Enpam: indennità straordinaria per gli iscritti immunodepressi

Previdenza | Redazione DottNet | 15/01/2021 20:51

Destinata ai medici affetti da immunodepressione cha hanno dovuto sospendere la propria attività professionale

L’Enpam sosterrà economicamente i medici titolari di convenzione con il Ssn e affetti da immunodepressione che, a causa dell’emergenza Covid-19, hanno dovuto sospendere la propria attività professionale. La misura di supporto economico, che ha ottenuto il via libera definitivo dei ministeri vigilanti, era stata adottata dal Consiglio di amministrazione della Fondazione lo scorso 23 aprile.

Rafforzamento delle tutele dei superstiti dei medici deceduti per Covid, dunque. I Regolamenti Enpam sinora in vigore, sia per i medici e gli odontoiatri in convenzione, sia per i liberi professionisti, sia per i semplici iscritti alla "Quota A" (come gli ospedalieri) prevedevano, in caso di decesso in attività di servizio, una maggiorazione di 10 anni (ovvero, per gli ultra58enni, del numero di anni – minore di 10 - mancanti al pensionamento di vecchiaia) nel conteggio dei periodi utili per la determinazione della pensione a superstiti.

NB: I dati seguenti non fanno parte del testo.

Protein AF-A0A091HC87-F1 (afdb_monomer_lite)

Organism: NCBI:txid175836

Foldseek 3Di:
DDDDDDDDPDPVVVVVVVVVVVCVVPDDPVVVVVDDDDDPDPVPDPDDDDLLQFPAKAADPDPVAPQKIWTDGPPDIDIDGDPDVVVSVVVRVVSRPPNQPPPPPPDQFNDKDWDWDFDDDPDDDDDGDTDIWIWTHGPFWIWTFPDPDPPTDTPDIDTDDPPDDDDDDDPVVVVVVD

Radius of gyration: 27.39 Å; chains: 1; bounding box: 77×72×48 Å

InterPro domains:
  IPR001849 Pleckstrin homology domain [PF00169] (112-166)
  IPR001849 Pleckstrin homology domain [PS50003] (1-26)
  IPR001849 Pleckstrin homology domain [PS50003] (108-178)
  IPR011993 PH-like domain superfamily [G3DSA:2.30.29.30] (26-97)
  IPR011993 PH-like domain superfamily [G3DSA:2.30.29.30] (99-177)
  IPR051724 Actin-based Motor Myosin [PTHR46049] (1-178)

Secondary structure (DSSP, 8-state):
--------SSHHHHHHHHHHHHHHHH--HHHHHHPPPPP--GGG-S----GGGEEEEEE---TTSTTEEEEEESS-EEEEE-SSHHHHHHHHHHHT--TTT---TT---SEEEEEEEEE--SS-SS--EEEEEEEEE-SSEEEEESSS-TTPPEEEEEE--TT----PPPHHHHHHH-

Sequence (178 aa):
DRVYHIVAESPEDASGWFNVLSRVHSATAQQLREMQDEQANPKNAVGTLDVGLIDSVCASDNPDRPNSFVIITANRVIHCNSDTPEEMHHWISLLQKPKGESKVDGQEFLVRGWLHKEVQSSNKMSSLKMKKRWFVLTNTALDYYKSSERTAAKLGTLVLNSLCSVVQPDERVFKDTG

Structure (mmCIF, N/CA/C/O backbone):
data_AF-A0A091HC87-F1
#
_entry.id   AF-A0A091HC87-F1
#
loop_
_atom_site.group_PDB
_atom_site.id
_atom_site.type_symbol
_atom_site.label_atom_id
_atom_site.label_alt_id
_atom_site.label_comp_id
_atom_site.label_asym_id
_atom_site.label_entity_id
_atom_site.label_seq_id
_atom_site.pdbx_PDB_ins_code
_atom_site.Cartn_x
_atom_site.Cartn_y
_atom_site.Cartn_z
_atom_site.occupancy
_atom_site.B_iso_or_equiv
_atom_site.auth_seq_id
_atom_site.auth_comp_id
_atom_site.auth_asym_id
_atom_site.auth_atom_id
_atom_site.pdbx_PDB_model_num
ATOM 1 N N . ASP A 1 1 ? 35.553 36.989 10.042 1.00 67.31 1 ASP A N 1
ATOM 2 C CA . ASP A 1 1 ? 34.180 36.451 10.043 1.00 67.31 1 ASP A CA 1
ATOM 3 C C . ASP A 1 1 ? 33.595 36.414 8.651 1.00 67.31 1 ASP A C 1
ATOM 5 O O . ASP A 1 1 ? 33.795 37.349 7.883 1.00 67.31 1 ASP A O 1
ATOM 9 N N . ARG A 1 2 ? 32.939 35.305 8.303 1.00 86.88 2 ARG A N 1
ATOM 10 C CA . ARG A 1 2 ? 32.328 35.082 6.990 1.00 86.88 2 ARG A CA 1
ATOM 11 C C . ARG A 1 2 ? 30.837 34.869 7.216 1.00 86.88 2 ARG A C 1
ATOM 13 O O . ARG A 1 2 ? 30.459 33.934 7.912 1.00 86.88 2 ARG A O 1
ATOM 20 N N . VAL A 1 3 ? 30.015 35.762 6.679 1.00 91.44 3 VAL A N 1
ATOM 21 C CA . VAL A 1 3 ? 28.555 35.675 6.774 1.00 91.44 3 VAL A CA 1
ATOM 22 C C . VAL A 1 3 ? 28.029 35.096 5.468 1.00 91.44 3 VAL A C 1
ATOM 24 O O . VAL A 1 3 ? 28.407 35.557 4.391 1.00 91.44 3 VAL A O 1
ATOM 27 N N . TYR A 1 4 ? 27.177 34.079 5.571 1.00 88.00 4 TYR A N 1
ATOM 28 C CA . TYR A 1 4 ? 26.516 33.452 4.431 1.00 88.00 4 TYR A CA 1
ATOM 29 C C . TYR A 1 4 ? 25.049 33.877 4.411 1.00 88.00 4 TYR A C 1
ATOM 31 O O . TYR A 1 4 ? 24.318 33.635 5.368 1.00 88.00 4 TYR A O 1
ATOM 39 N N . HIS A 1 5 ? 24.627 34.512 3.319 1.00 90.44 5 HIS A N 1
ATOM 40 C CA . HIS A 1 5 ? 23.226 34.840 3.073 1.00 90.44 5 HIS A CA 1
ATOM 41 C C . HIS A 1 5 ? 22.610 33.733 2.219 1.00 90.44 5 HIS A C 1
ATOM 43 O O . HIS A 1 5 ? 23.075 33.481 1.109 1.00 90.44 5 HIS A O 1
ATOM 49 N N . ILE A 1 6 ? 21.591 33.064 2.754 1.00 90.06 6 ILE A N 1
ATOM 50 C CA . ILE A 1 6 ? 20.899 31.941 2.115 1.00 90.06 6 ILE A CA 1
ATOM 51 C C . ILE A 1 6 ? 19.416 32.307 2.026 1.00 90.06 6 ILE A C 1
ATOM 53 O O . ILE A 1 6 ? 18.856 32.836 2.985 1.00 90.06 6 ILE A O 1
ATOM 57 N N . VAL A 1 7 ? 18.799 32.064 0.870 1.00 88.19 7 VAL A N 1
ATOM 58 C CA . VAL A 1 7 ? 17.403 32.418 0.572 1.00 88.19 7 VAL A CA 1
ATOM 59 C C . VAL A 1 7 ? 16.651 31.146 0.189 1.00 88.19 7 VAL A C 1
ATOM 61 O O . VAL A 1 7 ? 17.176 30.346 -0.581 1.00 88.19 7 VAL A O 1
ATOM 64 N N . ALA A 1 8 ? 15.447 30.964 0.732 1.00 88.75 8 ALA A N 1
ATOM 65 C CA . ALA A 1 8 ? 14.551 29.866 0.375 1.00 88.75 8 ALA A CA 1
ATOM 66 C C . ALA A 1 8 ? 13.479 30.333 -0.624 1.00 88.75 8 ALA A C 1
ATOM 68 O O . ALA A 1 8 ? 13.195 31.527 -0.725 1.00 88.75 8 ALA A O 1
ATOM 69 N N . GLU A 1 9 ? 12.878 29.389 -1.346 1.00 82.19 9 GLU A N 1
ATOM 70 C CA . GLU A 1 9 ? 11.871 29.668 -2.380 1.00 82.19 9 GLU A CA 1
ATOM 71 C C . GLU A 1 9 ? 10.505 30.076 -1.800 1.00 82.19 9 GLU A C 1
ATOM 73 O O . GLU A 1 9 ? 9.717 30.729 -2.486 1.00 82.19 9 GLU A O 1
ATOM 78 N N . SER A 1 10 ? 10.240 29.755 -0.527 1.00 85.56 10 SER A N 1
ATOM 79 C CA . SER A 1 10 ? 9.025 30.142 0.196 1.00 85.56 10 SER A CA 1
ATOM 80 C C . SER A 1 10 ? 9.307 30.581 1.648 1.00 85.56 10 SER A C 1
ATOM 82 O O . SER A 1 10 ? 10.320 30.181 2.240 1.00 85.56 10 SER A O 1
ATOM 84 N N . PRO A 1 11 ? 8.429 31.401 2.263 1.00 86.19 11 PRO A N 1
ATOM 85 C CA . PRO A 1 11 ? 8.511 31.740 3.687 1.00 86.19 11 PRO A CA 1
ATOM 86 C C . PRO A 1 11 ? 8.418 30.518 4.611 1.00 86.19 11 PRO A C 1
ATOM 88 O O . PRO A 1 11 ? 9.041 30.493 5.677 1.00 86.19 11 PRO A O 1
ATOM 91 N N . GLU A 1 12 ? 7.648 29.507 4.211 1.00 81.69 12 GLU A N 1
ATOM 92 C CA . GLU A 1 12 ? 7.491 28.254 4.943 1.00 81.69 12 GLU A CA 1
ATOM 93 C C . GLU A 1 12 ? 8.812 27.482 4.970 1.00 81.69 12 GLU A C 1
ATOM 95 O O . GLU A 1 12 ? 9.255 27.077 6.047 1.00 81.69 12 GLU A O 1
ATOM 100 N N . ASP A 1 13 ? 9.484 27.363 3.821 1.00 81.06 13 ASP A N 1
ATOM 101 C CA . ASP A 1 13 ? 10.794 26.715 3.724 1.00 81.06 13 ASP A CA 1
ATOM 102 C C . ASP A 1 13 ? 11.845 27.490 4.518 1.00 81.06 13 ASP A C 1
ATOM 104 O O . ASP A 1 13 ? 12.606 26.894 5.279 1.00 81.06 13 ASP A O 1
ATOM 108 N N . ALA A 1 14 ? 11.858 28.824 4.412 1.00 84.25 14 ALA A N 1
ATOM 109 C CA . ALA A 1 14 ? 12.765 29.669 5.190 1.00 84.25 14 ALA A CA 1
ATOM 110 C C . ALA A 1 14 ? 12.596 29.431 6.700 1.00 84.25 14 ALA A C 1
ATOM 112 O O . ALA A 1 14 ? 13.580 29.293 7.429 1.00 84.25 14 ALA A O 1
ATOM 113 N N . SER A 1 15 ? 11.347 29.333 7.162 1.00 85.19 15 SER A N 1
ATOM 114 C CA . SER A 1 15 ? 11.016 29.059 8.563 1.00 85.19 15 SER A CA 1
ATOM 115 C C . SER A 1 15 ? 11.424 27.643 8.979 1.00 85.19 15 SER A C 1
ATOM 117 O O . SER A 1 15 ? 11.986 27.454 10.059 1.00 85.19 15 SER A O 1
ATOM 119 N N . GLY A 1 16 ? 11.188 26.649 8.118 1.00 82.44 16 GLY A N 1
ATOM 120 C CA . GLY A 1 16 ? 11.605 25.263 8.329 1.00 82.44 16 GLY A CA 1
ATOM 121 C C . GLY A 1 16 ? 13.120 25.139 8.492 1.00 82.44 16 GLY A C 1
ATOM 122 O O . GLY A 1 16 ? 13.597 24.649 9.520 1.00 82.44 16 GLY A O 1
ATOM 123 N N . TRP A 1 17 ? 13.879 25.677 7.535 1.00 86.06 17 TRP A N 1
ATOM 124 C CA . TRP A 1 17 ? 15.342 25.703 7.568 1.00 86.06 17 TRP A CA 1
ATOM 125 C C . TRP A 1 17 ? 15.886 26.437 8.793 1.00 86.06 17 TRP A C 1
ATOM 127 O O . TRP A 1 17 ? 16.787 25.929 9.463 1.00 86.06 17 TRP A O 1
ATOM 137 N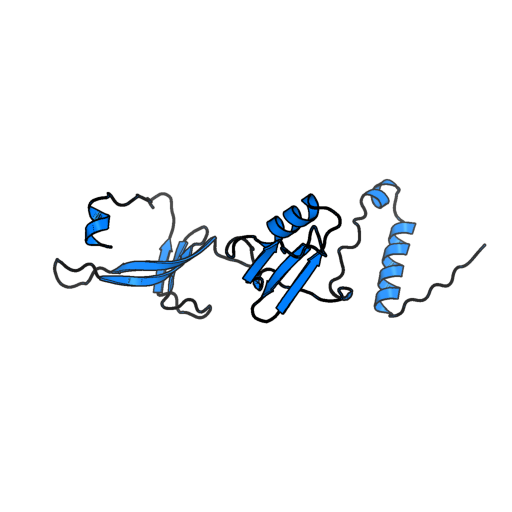 N . PHE A 1 18 ? 15.321 27.599 9.134 1.00 87.75 18 PHE A N 1
ATOM 138 C CA . PHE A 1 18 ? 15.732 28.353 10.318 1.00 87.75 18 PHE A CA 1
ATOM 139 C C . PHE A 1 18 ? 15.555 27.545 11.611 1.00 87.75 18 PHE A C 1
ATOM 141 O O . PHE A 1 18 ? 16.452 27.533 12.459 1.00 87.75 18 PHE A O 1
ATOM 148 N N . ASN A 1 19 ? 14.433 26.836 11.755 1.00 83.19 19 ASN A N 1
ATOM 149 C CA . ASN A 1 19 ? 14.153 26.010 12.929 1.00 83.19 19 ASN A CA 1
ATOM 150 C C . ASN A 1 19 ? 15.145 24.848 13.060 1.00 83.19 19 ASN A C 1
ATOM 152 O O . ASN A 1 19 ? 15.676 24.611 14.148 1.00 83.19 19 ASN A O 1
ATOM 156 N N . VAL A 1 20 ? 15.427 24.145 11.958 1.00 84.69 20 VAL A N 1
ATOM 157 C CA . VAL A 1 20 ? 16.377 23.023 11.954 1.00 84.69 20 VAL A CA 1
ATOM 158 C C . VAL A 1 20 ? 17.790 23.512 12.263 1.00 84.69 20 VAL A C 1
ATOM 160 O O . VAL A 1 20 ? 18.425 22.981 13.172 1.00 84.69 20 VAL A O 1
ATOM 163 N N . LEU A 1 21 ? 18.267 24.561 11.586 1.00 89.00 21 LEU A N 1
ATOM 164 C CA . LEU A 1 21 ? 19.611 25.110 11.800 1.00 89.00 21 LEU A CA 1
ATOM 165 C C . LEU A 1 21 ? 19.799 25.643 13.226 1.00 89.00 21 LEU A C 1
ATOM 167 O O . LEU A 1 21 ? 20.832 25.394 13.845 1.00 89.00 21 LEU A O 1
ATOM 171 N N . SER A 1 22 ? 18.786 26.313 13.780 1.00 86.56 22 SER A N 1
ATOM 172 C CA . SER A 1 22 ? 18.813 26.800 15.166 1.00 86.56 22 SER A CA 1
ATOM 173 C C . SER A 1 22 ? 18.855 25.648 16.177 1.00 86.56 22 SER A C 1
ATOM 175 O O . SER A 1 22 ? 19.571 25.715 17.183 1.00 86.56 22 SER A O 1
ATOM 177 N N . ARG A 1 23 ? 18.129 24.556 15.900 1.00 82.75 23 ARG A N 1
ATOM 178 C CA . ARG A 1 23 ? 18.156 23.336 16.717 1.00 82.75 23 ARG A CA 1
ATOM 179 C C . ARG A 1 23 ? 19.508 22.629 16.633 1.00 82.75 23 ARG A C 1
ATOM 181 O O . ARG A 1 23 ? 20.025 22.231 17.666 1.00 82.75 23 ARG A O 1
ATOM 188 N N . VAL A 1 24 ? 20.105 22.528 15.444 1.00 88.31 24 VAL A N 1
ATOM 189 C CA . VAL A 1 24 ? 21.450 21.955 15.248 1.00 88.31 24 VAL A CA 1
ATOM 190 C C . VAL A 1 24 ? 22.504 22.774 15.991 1.00 88.31 24 VAL A C 1
ATOM 192 O O . VAL A 1 24 ? 23.318 22.206 16.711 1.00 88.31 24 VAL A O 1
ATOM 195 N N . HIS A 1 25 ? 22.458 24.104 15.875 1.00 90.00 25 HIS A N 1
ATOM 196 C CA . HIS A 1 25 ? 23.394 25.004 16.553 1.00 90.00 25 HIS A CA 1
ATOM 197 C C . HIS A 1 25 ? 23.357 24.867 18.085 1.00 90.00 25 HIS A C 1
ATOM 199 O O . HIS A 1 25 ? 24.381 25.017 18.746 1.00 90.00 25 HIS A O 1
ATOM 205 N N . SER A 1 26 ? 22.183 24.585 18.654 1.00 87.00 26 SER A N 1
ATOM 206 C CA . SER A 1 26 ? 21.987 24.446 20.104 1.00 87.00 26 SER A CA 1
ATOM 207 C C . SER A 1 26 ? 22.074 23.003 20.621 1.00 87.00 26 SER A C 1
ATOM 209 O O . SER A 1 26 ? 22.028 22.793 21.834 1.00 87.00 26 SER A O 1
ATOM 211 N N . ALA A 1 27 ? 22.206 22.008 19.740 1.00 87.88 27 ALA A N 1
ATOM 212 C CA . ALA A 1 27 ? 22.197 20.598 20.110 1.00 87.88 27 ALA A CA 1
ATOM 213 C C . ALA A 1 27 ? 23.575 20.087 20.562 1.00 87.88 27 ALA A C 1
ATOM 215 O O . ALA A 1 27 ? 24.625 20.457 20.039 1.00 87.88 27 ALA A O 1
ATOM 216 N N . THR A 1 28 ? 23.567 19.158 21.518 1.00 89.50 28 THR A N 1
ATOM 217 C CA . THR A 1 28 ? 24.757 18.386 21.908 1.00 89.50 28 THR A CA 1
ATOM 218 C C . THR A 1 28 ? 25.098 17.310 20.871 1.00 89.50 28 THR A C 1
ATOM 220 O O . THR A 1 28 ? 24.246 16.877 20.096 1.00 89.50 28 THR A O 1
ATOM 223 N N . ALA A 1 29 ? 26.332 16.794 20.900 1.00 84.06 29 ALA A N 1
ATOM 224 C CA . ALA A 1 29 ? 26.773 15.732 19.989 1.00 84.06 29 ALA A CA 1
ATOM 225 C C . ALA A 1 29 ? 25.913 14.455 20.061 1.00 84.06 29 ALA A C 1
ATOM 227 O O . ALA A 1 29 ? 25.776 13.757 19.060 1.00 84.06 29 ALA A O 1
ATOM 228 N N . GLN A 1 30 ? 25.333 14.147 21.225 1.00 82.69 30 GLN A N 1
ATOM 229 C CA . GLN A 1 30 ? 24.405 13.026 21.366 1.00 82.69 30 GLN A CA 1
ATOM 230 C C . GLN A 1 30 ? 23.041 13.348 20.745 1.00 82.69 30 GLN A C 1
ATOM 232 O O . GLN A 1 30 ? 22.535 12.556 19.959 1.00 82.69 30 GLN A O 1
ATOM 237 N N . GLN A 1 31 ? 22.488 14.532 21.016 1.00 81.44 31 GLN A N 1
ATOM 238 C CA . GLN A 1 31 ? 21.211 14.955 20.432 1.00 81.44 31 GLN A CA 1
ATOM 239 C C . GLN A 1 31 ? 21.275 15.033 18.905 1.00 81.44 31 GLN A C 1
ATOM 241 O O . GLN A 1 31 ? 20.320 14.641 18.251 1.00 81.44 31 GLN A O 1
ATOM 246 N N . LEU A 1 32 ? 22.405 15.462 18.332 1.00 81.94 32 LEU A N 1
ATOM 247 C CA . LEU A 1 32 ? 22.621 15.462 16.881 1.00 81.94 32 LEU A CA 1
ATOM 248 C C . LEU A 1 32 ? 22.581 14.052 16.273 1.00 81.94 32 LEU A C 1
ATOM 250 O O . LEU A 1 32 ? 22.117 13.901 15.151 1.00 81.94 32 LEU A O 1
ATOM 254 N N . ARG A 1 33 ? 23.031 13.017 17.000 1.00 79.56 33 ARG A N 1
ATOM 255 C CA . ARG A 1 33 ? 22.941 11.615 16.542 1.00 79.56 33 ARG A CA 1
ATOM 256 C C . ARG A 1 33 ? 21.529 11.048 16.637 1.00 79.56 33 ARG A C 1
ATOM 258 O O . ARG A 1 33 ? 21.210 10.101 15.931 1.00 79.56 33 ARG A O 1
ATOM 265 N N . GLU A 1 34 ? 20.719 11.588 17.539 1.00 78.31 34 GLU A N 1
ATOM 266 C CA . GLU A 1 34 ? 19.329 11.174 17.755 1.00 78.31 34 GLU A CA 1
ATOM 267 C C . GLU A 1 34 ? 18.341 11.957 16.877 1.00 78.31 34 GLU A C 1
ATOM 269 O O . GLU A 1 34 ? 17.158 11.614 16.819 1.00 78.31 34 GLU A O 1
ATOM 274 N N . MET A 1 35 ? 18.798 13.011 16.191 1.00 77.00 35 MET A N 1
ATOM 275 C CA . MET A 1 35 ? 17.982 13.716 15.209 1.00 77.00 35 MET A CA 1
ATOM 276 C C . MET A 1 35 ? 17.656 12.768 14.056 1.00 77.00 35 MET A C 1
ATOM 278 O O . MET A 1 35 ? 18.545 12.238 13.399 1.00 77.00 35 MET A O 1
ATOM 282 N N . GLN A 1 36 ? 16.361 12.539 13.850 1.00 69.00 36 GLN A N 1
ATOM 283 C CA . GLN A 1 36 ? 15.864 11.701 12.768 1.00 69.00 36 GLN A CA 1
ATOM 284 C C . GLN A 1 36 ? 15.977 12.441 11.439 1.00 69.00 36 GLN A C 1
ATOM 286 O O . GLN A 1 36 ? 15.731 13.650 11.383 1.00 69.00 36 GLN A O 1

Con la nuova disposizione, nel caso di decesso a causa del Covid (che dovrà essere documentato in sede di richiesta), questa soglia viene incrementata sino ad un massimo di 20 anni. Per i liberi professionisti con meno di cinque anni di contribuzione, il bonus subisce una rideterminazione proporzionale all’anzianità contributiva effettiva. Per le gestioni con il calcolo contributivo (specialistica accreditata e Quota A), l’aumento viene applicato sul montante, sino ad un massimo di 40 anni di contributi complessivi.

Le nuove norme comportano un sensibile incremento delle pensioni dei superstiti dei medici deceduti per Coronavirus, soprattutto vedovi ma anche orfani fino a 21 anni, elevabili a 26 se studenti. Esse dispongono espressamente che l’applicazione riguarda tutti i casi di decesso verificatisi dopo l’emergenza nazionale del 31 gennaio 2020. Dal momento che già i medici scomparsi in servizio sono diverse decine, molte posizioni dovranno essere ricalcolate dagli Uffici Enpam, per il riconoscimento del nuovo beneficio, con il pagamento dei relativi arretrati dalla data di decorrenza della pensione. Per i nuovi casi, invece, il calcolo verrà effettuato direttamente sulla base delle modifiche introdotte.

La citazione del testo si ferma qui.